ASSIGNMENT — In the entries that follow, the line with "ATOM 38 C CA" opens the range and the line with "ATOM 44 C CA" closes it; repeat that range exactly, both lines included.

[Recorded data]
□ □ □

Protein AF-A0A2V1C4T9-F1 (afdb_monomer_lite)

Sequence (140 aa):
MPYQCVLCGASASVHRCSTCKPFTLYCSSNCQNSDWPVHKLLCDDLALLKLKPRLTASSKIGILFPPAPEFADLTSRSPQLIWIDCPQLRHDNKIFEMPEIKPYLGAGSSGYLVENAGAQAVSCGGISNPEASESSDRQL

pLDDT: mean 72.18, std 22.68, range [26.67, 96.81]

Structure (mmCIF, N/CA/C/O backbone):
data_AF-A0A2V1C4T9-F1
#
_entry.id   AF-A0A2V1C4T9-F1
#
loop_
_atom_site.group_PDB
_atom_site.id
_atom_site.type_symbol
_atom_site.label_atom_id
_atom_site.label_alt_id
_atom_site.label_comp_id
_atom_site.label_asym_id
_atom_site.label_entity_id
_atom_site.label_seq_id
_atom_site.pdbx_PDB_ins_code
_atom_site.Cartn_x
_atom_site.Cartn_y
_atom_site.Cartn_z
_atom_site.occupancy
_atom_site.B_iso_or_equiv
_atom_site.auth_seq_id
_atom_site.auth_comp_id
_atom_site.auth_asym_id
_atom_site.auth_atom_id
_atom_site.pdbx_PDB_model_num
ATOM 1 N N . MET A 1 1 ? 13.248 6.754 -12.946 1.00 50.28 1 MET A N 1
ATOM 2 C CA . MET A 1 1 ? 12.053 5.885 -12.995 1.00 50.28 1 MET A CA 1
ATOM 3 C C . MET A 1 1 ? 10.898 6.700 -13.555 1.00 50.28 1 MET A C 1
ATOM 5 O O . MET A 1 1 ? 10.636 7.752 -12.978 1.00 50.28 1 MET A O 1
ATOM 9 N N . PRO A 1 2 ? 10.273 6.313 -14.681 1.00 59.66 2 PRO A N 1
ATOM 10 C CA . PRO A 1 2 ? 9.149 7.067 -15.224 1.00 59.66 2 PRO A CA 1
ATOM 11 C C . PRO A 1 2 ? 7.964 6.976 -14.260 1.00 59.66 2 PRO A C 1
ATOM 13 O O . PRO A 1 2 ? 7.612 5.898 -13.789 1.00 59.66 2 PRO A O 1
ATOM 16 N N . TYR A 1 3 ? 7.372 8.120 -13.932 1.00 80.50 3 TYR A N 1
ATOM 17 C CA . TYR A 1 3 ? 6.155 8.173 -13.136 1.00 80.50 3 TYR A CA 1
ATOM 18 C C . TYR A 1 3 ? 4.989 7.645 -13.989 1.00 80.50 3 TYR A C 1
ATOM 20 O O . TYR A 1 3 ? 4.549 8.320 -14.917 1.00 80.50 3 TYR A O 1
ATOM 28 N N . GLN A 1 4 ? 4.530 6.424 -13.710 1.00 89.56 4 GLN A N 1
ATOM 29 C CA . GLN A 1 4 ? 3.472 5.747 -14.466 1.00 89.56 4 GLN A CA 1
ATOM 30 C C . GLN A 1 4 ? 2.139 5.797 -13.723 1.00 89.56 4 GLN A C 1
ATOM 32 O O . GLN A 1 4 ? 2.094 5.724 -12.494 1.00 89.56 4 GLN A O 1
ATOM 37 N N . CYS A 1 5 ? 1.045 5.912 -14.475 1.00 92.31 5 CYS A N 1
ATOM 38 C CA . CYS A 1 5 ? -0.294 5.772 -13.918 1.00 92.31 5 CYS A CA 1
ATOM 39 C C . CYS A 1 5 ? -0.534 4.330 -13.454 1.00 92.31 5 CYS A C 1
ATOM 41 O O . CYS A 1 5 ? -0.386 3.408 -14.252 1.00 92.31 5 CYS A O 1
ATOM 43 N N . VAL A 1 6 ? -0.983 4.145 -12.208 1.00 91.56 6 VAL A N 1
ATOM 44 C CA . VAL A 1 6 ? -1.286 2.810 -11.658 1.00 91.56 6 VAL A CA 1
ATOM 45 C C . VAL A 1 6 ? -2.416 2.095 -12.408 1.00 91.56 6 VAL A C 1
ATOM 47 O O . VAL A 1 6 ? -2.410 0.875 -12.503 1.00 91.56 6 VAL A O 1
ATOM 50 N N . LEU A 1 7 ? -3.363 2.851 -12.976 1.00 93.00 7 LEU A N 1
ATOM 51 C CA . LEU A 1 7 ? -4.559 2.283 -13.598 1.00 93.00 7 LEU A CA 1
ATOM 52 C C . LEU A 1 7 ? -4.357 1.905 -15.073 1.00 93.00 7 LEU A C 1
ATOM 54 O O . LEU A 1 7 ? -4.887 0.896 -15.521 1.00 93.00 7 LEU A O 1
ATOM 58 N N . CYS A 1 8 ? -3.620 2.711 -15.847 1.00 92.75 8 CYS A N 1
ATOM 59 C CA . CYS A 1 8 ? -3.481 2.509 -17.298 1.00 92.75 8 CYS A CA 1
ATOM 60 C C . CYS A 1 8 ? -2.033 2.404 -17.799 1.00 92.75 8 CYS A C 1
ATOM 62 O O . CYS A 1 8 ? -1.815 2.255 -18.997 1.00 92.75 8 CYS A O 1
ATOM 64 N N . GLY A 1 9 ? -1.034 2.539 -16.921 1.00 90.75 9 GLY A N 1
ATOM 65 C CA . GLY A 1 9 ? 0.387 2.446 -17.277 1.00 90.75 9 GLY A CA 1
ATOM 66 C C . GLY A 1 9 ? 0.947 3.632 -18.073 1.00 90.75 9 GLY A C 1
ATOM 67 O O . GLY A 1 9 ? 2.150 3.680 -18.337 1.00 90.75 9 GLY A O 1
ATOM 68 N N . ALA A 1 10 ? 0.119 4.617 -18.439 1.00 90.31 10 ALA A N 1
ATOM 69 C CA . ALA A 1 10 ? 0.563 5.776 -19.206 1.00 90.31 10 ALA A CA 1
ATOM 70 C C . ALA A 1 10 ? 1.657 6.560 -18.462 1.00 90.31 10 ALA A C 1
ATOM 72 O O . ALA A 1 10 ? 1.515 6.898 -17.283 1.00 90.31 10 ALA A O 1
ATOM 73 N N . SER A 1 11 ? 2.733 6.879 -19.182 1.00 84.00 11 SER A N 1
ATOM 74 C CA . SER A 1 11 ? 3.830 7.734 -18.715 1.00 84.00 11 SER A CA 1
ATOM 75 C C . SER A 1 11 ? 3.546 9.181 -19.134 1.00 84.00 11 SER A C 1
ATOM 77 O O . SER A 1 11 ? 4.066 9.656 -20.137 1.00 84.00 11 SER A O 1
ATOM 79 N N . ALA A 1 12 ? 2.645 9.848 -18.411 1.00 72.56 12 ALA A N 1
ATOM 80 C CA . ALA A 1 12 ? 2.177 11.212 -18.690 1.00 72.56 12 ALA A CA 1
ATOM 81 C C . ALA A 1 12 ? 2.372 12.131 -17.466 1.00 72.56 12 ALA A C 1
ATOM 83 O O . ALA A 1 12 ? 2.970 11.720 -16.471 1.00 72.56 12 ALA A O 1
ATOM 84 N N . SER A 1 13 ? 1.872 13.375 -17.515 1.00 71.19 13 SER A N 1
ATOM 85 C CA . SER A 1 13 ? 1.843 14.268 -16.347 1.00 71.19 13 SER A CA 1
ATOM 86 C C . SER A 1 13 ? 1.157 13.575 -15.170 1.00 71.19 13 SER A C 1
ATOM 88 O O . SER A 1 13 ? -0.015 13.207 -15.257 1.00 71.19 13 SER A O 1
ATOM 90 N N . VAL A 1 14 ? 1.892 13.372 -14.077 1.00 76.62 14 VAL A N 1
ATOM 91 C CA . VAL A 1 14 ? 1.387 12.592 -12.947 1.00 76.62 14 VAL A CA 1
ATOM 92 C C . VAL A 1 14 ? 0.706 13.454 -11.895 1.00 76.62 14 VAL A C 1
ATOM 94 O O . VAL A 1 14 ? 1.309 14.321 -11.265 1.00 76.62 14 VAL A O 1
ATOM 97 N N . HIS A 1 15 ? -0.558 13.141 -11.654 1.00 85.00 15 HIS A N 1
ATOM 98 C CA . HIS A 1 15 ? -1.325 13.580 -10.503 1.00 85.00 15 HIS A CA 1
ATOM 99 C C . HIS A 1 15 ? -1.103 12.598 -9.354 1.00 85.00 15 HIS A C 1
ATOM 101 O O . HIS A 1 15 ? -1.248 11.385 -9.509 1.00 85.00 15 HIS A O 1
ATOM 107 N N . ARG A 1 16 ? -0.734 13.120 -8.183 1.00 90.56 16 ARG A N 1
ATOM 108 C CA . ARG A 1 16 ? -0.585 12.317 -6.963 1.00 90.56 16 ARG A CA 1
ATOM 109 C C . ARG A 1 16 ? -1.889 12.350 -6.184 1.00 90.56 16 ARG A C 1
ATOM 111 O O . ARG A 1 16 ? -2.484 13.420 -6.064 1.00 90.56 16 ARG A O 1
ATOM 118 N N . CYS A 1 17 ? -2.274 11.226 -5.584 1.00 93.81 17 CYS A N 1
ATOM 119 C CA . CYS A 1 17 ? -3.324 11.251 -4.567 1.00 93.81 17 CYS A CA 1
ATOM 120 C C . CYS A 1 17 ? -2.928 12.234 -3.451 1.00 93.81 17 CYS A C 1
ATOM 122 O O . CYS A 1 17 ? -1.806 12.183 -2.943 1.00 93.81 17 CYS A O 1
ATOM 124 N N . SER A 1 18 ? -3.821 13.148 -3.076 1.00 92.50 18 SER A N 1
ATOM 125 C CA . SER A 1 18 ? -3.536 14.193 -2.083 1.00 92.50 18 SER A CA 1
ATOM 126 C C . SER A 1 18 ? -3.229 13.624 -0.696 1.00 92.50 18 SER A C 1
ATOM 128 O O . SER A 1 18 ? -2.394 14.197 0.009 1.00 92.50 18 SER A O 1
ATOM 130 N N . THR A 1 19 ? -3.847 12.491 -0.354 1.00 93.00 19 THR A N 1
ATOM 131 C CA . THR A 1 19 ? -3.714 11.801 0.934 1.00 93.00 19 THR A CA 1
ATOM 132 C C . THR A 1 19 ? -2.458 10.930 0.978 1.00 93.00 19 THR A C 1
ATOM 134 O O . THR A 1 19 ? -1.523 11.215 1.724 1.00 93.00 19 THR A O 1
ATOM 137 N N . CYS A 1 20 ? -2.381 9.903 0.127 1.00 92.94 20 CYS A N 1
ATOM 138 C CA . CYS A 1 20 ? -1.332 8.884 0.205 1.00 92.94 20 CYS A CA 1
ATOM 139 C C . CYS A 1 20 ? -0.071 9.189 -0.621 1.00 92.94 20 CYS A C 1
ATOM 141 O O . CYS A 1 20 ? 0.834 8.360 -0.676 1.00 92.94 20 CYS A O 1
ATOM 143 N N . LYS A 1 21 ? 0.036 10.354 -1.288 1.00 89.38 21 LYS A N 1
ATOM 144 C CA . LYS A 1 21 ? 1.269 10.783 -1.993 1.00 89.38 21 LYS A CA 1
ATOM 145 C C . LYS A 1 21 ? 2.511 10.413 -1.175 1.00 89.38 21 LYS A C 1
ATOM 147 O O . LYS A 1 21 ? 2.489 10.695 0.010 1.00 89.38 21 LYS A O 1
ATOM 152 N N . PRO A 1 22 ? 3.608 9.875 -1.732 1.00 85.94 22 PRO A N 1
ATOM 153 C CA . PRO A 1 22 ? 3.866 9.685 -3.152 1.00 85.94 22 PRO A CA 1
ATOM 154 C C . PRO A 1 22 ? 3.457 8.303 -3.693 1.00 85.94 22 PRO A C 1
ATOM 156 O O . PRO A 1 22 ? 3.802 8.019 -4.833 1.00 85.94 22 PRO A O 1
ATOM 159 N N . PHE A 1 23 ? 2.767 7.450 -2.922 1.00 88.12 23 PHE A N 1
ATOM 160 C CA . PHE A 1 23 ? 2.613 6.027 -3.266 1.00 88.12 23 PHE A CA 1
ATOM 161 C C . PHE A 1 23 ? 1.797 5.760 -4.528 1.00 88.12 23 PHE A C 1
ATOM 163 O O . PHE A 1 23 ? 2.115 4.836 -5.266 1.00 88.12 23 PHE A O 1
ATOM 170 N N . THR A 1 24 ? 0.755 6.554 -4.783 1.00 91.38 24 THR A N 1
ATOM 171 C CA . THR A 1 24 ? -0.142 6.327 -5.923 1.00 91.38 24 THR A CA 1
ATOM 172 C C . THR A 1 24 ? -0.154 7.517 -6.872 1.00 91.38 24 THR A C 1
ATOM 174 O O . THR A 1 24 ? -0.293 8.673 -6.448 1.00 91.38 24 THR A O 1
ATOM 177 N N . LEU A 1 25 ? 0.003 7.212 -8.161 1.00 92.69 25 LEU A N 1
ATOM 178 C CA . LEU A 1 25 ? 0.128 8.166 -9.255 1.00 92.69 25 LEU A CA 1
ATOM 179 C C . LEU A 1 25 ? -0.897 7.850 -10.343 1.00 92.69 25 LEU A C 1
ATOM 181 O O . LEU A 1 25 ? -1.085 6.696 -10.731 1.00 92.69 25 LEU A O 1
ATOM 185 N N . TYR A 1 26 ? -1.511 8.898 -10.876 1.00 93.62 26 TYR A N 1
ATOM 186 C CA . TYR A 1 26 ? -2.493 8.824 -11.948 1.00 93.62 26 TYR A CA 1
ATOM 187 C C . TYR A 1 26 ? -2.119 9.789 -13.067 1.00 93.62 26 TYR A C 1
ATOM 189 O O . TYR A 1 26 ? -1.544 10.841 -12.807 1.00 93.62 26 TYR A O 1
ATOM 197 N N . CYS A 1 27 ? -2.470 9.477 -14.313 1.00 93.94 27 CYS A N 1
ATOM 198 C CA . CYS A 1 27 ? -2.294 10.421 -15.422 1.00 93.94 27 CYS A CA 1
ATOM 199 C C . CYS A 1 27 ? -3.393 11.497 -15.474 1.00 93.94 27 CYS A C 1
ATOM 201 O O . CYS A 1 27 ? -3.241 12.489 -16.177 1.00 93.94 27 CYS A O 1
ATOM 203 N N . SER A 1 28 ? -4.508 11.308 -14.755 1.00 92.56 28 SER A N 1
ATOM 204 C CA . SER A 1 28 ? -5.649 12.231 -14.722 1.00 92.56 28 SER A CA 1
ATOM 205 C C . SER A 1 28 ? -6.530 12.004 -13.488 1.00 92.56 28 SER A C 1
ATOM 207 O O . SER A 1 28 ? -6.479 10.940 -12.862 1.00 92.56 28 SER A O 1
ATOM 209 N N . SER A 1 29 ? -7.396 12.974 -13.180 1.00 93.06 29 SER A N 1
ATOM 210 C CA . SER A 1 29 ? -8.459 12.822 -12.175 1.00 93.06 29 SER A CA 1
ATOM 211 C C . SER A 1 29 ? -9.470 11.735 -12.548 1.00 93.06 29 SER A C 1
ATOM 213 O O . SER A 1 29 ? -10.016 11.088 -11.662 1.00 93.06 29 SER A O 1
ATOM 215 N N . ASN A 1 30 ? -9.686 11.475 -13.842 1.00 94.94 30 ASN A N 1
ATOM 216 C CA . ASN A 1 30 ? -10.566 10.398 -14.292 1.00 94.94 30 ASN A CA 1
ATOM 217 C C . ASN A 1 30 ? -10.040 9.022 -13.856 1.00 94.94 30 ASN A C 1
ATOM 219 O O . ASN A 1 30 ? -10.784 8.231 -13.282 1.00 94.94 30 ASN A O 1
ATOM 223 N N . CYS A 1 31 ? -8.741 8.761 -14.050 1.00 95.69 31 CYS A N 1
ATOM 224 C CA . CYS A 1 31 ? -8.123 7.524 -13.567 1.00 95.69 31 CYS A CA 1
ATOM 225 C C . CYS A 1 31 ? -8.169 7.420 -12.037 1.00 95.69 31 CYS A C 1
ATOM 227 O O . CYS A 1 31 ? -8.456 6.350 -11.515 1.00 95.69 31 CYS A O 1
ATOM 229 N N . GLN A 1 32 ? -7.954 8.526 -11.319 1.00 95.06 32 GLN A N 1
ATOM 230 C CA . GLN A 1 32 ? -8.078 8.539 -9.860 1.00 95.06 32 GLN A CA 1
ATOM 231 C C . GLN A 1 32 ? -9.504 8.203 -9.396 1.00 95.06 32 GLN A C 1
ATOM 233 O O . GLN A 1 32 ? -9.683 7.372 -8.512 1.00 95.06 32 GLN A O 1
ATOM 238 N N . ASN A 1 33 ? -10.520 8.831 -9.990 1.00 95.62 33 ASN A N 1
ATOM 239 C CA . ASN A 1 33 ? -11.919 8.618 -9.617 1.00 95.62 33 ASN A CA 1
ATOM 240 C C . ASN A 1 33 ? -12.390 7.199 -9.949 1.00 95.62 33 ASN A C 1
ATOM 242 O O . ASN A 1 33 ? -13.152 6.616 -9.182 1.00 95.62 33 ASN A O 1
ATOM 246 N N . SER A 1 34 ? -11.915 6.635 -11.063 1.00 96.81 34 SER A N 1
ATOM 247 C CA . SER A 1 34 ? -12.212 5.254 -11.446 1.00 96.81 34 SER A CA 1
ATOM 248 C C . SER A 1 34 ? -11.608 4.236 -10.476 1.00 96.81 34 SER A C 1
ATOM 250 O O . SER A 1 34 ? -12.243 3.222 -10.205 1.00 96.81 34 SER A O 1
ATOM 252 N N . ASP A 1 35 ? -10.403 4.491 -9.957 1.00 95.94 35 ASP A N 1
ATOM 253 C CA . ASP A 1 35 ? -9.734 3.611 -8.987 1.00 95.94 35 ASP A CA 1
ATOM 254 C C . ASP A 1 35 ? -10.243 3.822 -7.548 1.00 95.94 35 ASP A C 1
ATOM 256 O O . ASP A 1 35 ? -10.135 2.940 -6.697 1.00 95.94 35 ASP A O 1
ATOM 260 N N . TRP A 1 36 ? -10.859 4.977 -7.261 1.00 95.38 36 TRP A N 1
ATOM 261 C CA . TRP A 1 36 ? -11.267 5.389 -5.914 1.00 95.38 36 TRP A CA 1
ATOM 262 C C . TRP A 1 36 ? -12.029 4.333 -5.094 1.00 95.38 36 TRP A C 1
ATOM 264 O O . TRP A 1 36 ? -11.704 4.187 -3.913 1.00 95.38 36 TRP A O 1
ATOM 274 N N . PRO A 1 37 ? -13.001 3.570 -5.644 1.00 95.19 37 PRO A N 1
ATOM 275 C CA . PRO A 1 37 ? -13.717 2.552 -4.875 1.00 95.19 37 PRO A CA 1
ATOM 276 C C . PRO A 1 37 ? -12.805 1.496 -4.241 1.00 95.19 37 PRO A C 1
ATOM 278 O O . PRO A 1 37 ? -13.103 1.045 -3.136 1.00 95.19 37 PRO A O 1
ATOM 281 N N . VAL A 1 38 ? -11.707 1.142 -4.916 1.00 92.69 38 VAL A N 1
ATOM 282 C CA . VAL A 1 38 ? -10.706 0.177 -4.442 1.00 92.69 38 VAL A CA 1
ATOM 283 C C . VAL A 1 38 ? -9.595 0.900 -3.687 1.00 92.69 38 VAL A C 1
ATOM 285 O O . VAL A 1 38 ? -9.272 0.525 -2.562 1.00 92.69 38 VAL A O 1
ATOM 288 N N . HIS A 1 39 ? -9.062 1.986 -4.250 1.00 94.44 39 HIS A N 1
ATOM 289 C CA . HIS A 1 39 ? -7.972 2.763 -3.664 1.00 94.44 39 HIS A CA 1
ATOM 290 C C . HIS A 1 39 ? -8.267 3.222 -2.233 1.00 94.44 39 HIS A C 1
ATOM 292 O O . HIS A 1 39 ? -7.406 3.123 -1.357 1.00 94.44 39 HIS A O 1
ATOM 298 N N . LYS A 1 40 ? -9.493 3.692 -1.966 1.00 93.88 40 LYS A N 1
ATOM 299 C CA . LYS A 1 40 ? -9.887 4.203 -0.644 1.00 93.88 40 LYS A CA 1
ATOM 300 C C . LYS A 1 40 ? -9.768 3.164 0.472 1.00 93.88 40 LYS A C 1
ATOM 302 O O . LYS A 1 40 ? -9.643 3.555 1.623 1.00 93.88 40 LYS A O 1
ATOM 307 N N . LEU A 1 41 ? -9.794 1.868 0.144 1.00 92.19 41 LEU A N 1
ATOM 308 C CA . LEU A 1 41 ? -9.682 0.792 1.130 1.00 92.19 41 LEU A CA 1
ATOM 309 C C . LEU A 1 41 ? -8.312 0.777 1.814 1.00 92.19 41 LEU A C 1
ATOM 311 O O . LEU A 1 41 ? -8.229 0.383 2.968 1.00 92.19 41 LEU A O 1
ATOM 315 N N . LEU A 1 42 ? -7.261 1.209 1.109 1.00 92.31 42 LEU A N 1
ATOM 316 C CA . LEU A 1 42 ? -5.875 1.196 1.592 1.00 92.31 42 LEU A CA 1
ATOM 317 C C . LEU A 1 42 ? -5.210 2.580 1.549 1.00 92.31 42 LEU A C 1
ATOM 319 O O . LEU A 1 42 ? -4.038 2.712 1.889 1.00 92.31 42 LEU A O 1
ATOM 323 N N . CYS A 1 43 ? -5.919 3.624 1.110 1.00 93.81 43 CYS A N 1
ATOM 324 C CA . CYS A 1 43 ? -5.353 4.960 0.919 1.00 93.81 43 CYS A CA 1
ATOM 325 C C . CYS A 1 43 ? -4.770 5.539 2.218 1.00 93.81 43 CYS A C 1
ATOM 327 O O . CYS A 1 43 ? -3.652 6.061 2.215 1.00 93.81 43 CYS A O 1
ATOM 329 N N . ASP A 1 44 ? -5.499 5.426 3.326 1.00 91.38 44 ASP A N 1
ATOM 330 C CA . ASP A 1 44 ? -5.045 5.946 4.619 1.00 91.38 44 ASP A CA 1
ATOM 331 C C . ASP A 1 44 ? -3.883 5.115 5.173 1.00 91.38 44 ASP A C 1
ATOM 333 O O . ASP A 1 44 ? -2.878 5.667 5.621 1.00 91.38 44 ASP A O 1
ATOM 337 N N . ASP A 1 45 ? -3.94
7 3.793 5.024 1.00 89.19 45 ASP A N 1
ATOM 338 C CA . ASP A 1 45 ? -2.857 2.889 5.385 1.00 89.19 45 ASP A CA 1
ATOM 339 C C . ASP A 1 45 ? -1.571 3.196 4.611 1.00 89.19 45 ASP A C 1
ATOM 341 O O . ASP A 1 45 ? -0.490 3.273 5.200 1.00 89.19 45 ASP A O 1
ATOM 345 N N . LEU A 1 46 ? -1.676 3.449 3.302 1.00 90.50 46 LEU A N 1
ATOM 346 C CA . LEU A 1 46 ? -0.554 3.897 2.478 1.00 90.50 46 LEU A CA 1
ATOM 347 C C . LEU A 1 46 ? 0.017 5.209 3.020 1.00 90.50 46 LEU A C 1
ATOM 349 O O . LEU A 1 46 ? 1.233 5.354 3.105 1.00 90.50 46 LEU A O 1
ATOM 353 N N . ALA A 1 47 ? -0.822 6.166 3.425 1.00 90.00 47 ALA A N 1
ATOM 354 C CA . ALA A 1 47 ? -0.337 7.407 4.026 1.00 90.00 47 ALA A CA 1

□ □ □

YOUR RESPONSE —
ATOM 38 C CA . CYS A 1 5 ? -0.294 5.772 -13.918 1.00 92.31 5 CYS A CA 1
ATOM 39 C C . CYS A 1 5 ? -0.534 4.330 -13.454 1.00 92.31 5 CYS A C 1
ATOM 41 O O . CYS A 1 5 ? -0.386 3.408 -14.252 1.00 92.31 5 CYS A O 1
ATOM 43 N N . VAL A 1 6 ? -0.983 4.145 -12.208 1.00 91.56 6 VAL A N 1
ATOM 44 C CA . VAL A 1 6 ? -1.286 2.810 -11.658 1.00 91.56 6 VAL A CA 1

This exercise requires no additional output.